By John Coleman, Community Photographer
Rebellion against authority has been a big feature of governance and society in America since it’s early days. Rebellion against the authority of the King of England over the control of England’s 13 colonies in North America lead to the Revolutionary War; the independence of the people and government of the United States of America; The U.S. Constitution; and the “Bill of Rights”.
But among the number of issues NOT effectively resolved by “the Revolution”, “the Constitution”, or “the Bill of Rights”, was the “peculiar institution” of slavery in the U.S. as the country grew and evolved, and conflicts emerged over who had the “right” and power to decide outcomes.
The issue opened with whether the “Federal government” or the individual state (in collection with like-minded individual states) was the decision-maker. This opinion was more widely shared in the mainly agricultural sections of the country known as ‘the South’, as distinguished from the increasingly mercantile ‘North’. In many areas of the South there were many more enslaved Black people than there were Whites, who feared revolts and retribution.
To Southern officials, the election of Abraham Lincoln in 1860 was taken as a rejection and a sign that the South HAD to go its own way.

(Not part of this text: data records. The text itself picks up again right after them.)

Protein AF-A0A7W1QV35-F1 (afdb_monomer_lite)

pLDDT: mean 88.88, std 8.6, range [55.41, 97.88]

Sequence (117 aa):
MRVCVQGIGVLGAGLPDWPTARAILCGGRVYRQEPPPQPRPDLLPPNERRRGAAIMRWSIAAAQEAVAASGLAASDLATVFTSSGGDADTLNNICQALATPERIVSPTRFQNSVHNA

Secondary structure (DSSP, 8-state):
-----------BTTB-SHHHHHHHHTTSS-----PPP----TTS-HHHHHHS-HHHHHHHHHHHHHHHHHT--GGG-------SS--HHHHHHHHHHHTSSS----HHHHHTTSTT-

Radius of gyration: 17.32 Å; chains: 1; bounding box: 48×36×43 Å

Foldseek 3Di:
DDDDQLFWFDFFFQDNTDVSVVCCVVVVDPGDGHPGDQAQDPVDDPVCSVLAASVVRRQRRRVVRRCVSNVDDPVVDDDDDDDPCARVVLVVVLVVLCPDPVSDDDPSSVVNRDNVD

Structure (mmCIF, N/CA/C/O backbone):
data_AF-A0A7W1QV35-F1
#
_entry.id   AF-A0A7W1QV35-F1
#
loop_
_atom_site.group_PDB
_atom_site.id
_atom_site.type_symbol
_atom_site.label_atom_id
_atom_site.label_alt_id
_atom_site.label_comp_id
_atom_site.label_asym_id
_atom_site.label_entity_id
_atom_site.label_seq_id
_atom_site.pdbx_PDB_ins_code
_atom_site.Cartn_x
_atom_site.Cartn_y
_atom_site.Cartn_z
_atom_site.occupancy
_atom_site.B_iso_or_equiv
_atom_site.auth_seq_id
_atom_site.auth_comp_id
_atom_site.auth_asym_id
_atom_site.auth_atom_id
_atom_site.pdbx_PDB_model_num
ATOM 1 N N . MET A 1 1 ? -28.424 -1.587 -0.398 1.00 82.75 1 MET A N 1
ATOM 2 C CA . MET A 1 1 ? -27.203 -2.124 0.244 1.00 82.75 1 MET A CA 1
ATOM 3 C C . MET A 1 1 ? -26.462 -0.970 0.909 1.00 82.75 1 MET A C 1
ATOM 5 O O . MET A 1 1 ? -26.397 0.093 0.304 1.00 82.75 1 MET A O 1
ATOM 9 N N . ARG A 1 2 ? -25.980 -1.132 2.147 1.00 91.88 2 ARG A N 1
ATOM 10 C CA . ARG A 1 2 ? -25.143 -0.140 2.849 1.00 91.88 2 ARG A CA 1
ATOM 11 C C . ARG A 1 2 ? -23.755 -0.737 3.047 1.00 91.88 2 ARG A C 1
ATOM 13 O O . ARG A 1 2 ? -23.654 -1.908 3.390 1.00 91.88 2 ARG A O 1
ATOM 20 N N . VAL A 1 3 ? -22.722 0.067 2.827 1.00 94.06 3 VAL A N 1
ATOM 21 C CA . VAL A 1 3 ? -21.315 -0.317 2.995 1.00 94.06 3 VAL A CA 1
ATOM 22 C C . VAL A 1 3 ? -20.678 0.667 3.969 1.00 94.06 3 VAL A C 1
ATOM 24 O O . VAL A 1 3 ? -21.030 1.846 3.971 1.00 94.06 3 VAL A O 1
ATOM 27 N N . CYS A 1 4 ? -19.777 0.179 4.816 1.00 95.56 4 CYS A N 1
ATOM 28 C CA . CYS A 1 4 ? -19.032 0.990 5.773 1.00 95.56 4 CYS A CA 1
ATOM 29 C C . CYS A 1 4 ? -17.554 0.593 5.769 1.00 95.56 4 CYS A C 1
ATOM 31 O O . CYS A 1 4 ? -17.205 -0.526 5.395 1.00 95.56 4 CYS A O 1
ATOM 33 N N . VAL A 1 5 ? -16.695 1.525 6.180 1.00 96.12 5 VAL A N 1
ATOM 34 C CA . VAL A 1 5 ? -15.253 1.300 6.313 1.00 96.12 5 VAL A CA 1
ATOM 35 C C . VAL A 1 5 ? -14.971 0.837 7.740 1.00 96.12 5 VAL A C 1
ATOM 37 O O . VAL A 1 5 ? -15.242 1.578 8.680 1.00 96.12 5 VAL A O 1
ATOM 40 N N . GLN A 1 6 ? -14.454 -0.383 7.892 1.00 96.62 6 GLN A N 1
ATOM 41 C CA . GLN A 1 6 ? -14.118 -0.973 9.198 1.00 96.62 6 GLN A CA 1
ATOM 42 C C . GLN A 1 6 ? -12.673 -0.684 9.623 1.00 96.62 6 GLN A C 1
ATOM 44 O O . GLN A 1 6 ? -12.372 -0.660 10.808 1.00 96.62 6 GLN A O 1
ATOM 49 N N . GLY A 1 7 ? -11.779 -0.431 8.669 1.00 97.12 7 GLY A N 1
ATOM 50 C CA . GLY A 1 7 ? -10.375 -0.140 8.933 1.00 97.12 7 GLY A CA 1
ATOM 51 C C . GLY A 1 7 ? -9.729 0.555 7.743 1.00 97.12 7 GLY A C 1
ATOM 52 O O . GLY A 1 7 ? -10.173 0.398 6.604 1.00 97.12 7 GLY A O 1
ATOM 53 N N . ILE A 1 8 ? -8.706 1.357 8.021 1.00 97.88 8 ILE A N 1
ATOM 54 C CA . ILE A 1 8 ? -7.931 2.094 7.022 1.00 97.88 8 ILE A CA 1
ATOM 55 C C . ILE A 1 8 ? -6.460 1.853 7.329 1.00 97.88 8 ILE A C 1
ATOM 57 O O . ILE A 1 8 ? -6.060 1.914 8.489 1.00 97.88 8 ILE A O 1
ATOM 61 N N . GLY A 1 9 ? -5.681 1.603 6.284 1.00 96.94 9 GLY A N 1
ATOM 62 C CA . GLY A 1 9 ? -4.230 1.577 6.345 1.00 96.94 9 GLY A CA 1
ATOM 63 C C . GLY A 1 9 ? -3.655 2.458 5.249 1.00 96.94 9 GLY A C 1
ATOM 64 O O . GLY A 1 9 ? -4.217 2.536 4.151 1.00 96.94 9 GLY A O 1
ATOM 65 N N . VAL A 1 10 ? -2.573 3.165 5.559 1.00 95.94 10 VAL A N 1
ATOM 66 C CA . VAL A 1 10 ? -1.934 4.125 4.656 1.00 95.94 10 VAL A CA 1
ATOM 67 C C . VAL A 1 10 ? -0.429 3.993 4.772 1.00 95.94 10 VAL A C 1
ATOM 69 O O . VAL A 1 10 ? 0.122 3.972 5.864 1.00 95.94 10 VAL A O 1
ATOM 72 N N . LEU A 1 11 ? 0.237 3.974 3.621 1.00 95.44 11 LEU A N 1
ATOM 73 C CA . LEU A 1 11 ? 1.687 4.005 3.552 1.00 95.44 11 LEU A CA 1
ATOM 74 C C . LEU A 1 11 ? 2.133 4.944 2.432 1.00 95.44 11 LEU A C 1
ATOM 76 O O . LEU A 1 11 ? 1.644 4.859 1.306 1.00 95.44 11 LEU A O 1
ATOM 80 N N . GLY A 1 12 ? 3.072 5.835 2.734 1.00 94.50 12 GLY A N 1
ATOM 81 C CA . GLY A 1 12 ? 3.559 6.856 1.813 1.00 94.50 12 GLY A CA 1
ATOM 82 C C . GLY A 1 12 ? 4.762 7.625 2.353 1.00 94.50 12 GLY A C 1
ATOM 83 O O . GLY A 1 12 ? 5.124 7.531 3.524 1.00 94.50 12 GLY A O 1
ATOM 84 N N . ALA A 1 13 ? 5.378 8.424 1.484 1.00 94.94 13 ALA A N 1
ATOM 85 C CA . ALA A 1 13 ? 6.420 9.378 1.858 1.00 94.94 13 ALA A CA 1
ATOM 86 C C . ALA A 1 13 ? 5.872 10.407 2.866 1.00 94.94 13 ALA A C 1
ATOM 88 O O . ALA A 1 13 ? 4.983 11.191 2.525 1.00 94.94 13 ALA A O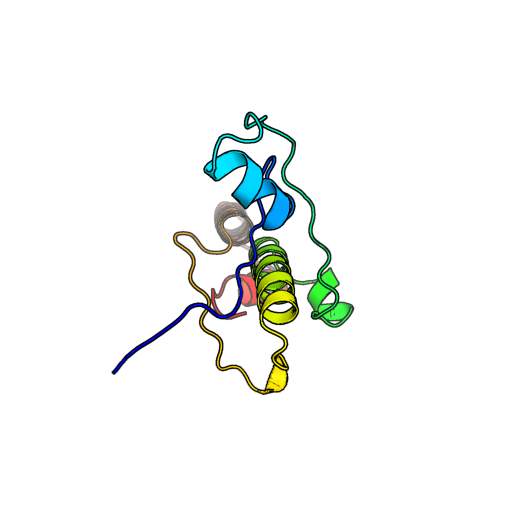 1
ATOM 89 N N . GLY A 1 14 ? 6.384 10.391 4.102 1.00 94.50 14 GLY A N 1
ATOM 90 C CA . GLY A 1 14 ? 5.874 11.207 5.216 1.00 94.50 14 GLY A CA 1
ATOM 91 C C . GLY A 1 14 ? 4.539 10.727 5.808 1.00 94.50 14 GLY A C 1
ATOM 92 O O . GLY A 1 14 ? 3.945 11.425 6.629 1.00 94.50 14 GLY A O 1
ATOM 93 N N . LEU A 1 15 ? 4.054 9.552 5.392 1.00 95.75 15 LEU A N 1
ATOM 94 C CA . LEU A 1 15 ? 2.797 8.938 5.829 1.00 95.75 15 LEU A CA 1
ATOM 95 C C . LEU A 1 15 ? 3.054 7.463 6.192 1.00 95.75 15 LEU A C 1
ATOM 97 O O . LEU A 1 15 ? 2.721 6.579 5.406 1.00 95.75 15 LEU A O 1
ATOM 101 N N . PRO A 1 16 ? 3.705 7.178 7.332 1.00 94.25 16 PRO A N 1
ATOM 102 C CA . PRO A 1 16 ? 4.097 5.814 7.691 1.00 94.25 16 PRO A CA 1
ATOM 103 C C . PRO A 1 16 ? 2.923 4.932 8.142 1.00 94.25 16 PRO A C 1
ATOM 105 O O . PRO A 1 16 ? 3.061 3.713 8.128 1.00 94.25 16 PRO A O 1
ATOM 108 N N . ASP A 1 17 ? 1.817 5.548 8.567 1.00 95.19 17 ASP A N 1
ATOM 109 C CA . ASP A 1 17 ? 0.651 4.889 9.151 1.00 95.19 17 ASP A CA 1
ATOM 110 C C . ASP A 1 17 ? -0.609 5.778 9.044 1.00 95.19 17 ASP A C 1
ATOM 112 O O . ASP A 1 17 ? -0.545 6.991 8.779 1.00 95.19 17 ASP A O 1
ATOM 116 N N . TRP A 1 18 ? -1.778 5.178 9.262 1.00 97.12 18 TRP A N 1
ATOM 117 C CA . TRP A 1 18 ? -3.075 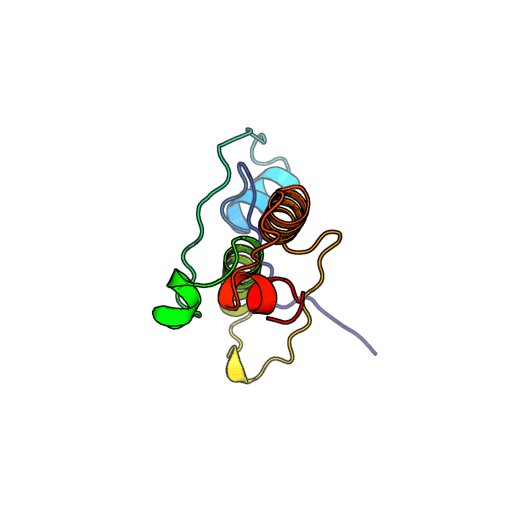5.844 9.258 1.00 97.12 18 TRP A CA 1
ATOM 118 C C . TRP A 1 18 ? -3.246 6.881 10.379 1.00 97.12 18 TRP A C 1
ATOM 120 O O . TRP A 1 18 ? -3.742 7.970 10.078 1.00 97.12 18 TRP A O 1
ATOM 130 N N . PRO A 1 19 ? -2.850 6.651 11.649 1.00 96.81 19 PRO A N 1
ATOM 131 C CA . PRO A 1 19 ? -2.937 7.680 12.688 1.00 96.81 19 PRO A CA 1
ATOM 132 C C . PRO A 1 19 ? -2.196 8.975 12.324 1.00 96.81 19 PRO A C 1
ATOM 134 O O . PRO A 1 19 ? -2.731 10.074 12.511 1.00 96.81 19 PRO A O 1
ATOM 137 N N . THR A 1 20 ? -0.996 8.862 11.753 1.00 96.31 20 THR A N 1
ATOM 138 C CA . THR A 1 20 ? -0.201 9.990 11.260 1.00 96.31 20 THR A CA 1
ATOM 139 C C . THR A 1 20 ? -0.879 10.654 10.074 1.00 96.31 20 THR A C 1
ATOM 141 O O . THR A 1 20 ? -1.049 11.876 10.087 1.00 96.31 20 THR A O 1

Southern states withdrew ‘membership’ in the United States; established its ‘own’ Army and Navy; (almost ALL had been ‘regulars ‘ of the United States); and eventually fired another ‘shot heard around the world’. War again became THE instrument for ‘problem-solving’!
In September 1862, in the middle of America’s horrendously bloody Civil War (referred to in ‘the South’ as “the war between the states”) President Lincoln issued a Presidential Order, under his authority, during wartime, to go into effect on January 1, 1863, as an “Emancipation Proclamation”, which ordered that “ALL PERSONS HELD AS SLAVES ” WITHIN THE REBELLIOUS STATES “ARE AND HENCEFORTH SHALL BE FREE !…” Furthermore, Lincoln pointedly directed the military to fully and faithfully effect this order.
As the Civil War was going on, the Emancipation Proclamation and Lincoln’s authority was disregarded by the Confederate South, which greatly depended on slavery to support its economy, and for the labor support for its Army; however, the Emancipation Proclamation helped turn the tide of the war. Every advance of the Union Army expanded the areas of freedom and great numbers of newly-freed men enlisted into the U.S. Army, & Navy. By the time the Civil War ended, almost 200,000 Black men fought for the Union AND for freedom!
Still, until the end of the war and the presence of Union troops, the Emancipation Proclamation had no liberating effect in many areas. Only after the surrender of the Confederacy and the arrival of Union General, Granger, with 2,000 Federal troops into Galveston, Texas, on June 18 and 19, 1865, did the dream of FREEDOM become real.
Riverside’s 11th Annual Juneteenth Celebration had many similarities with Southern celebrations in the years following emancipation. Inside the Stratton Center at Bordwell Park there were speakers, displays and reading material about African American inventors, educators, performers and organizations whose work benefitted society. Most people however, preferred to be outside where there was food, music, dancing, performances, and gatherings of families and friends enjoying their freedom to celebrate. ‘Twas a bright, sunny “Juneteenth” day.
Where are ‘we’ now? 2020, Pandemic? “United? States” Governance? Laws & “Justice”?
Perhaps ‘we’ can check back in another 150 years.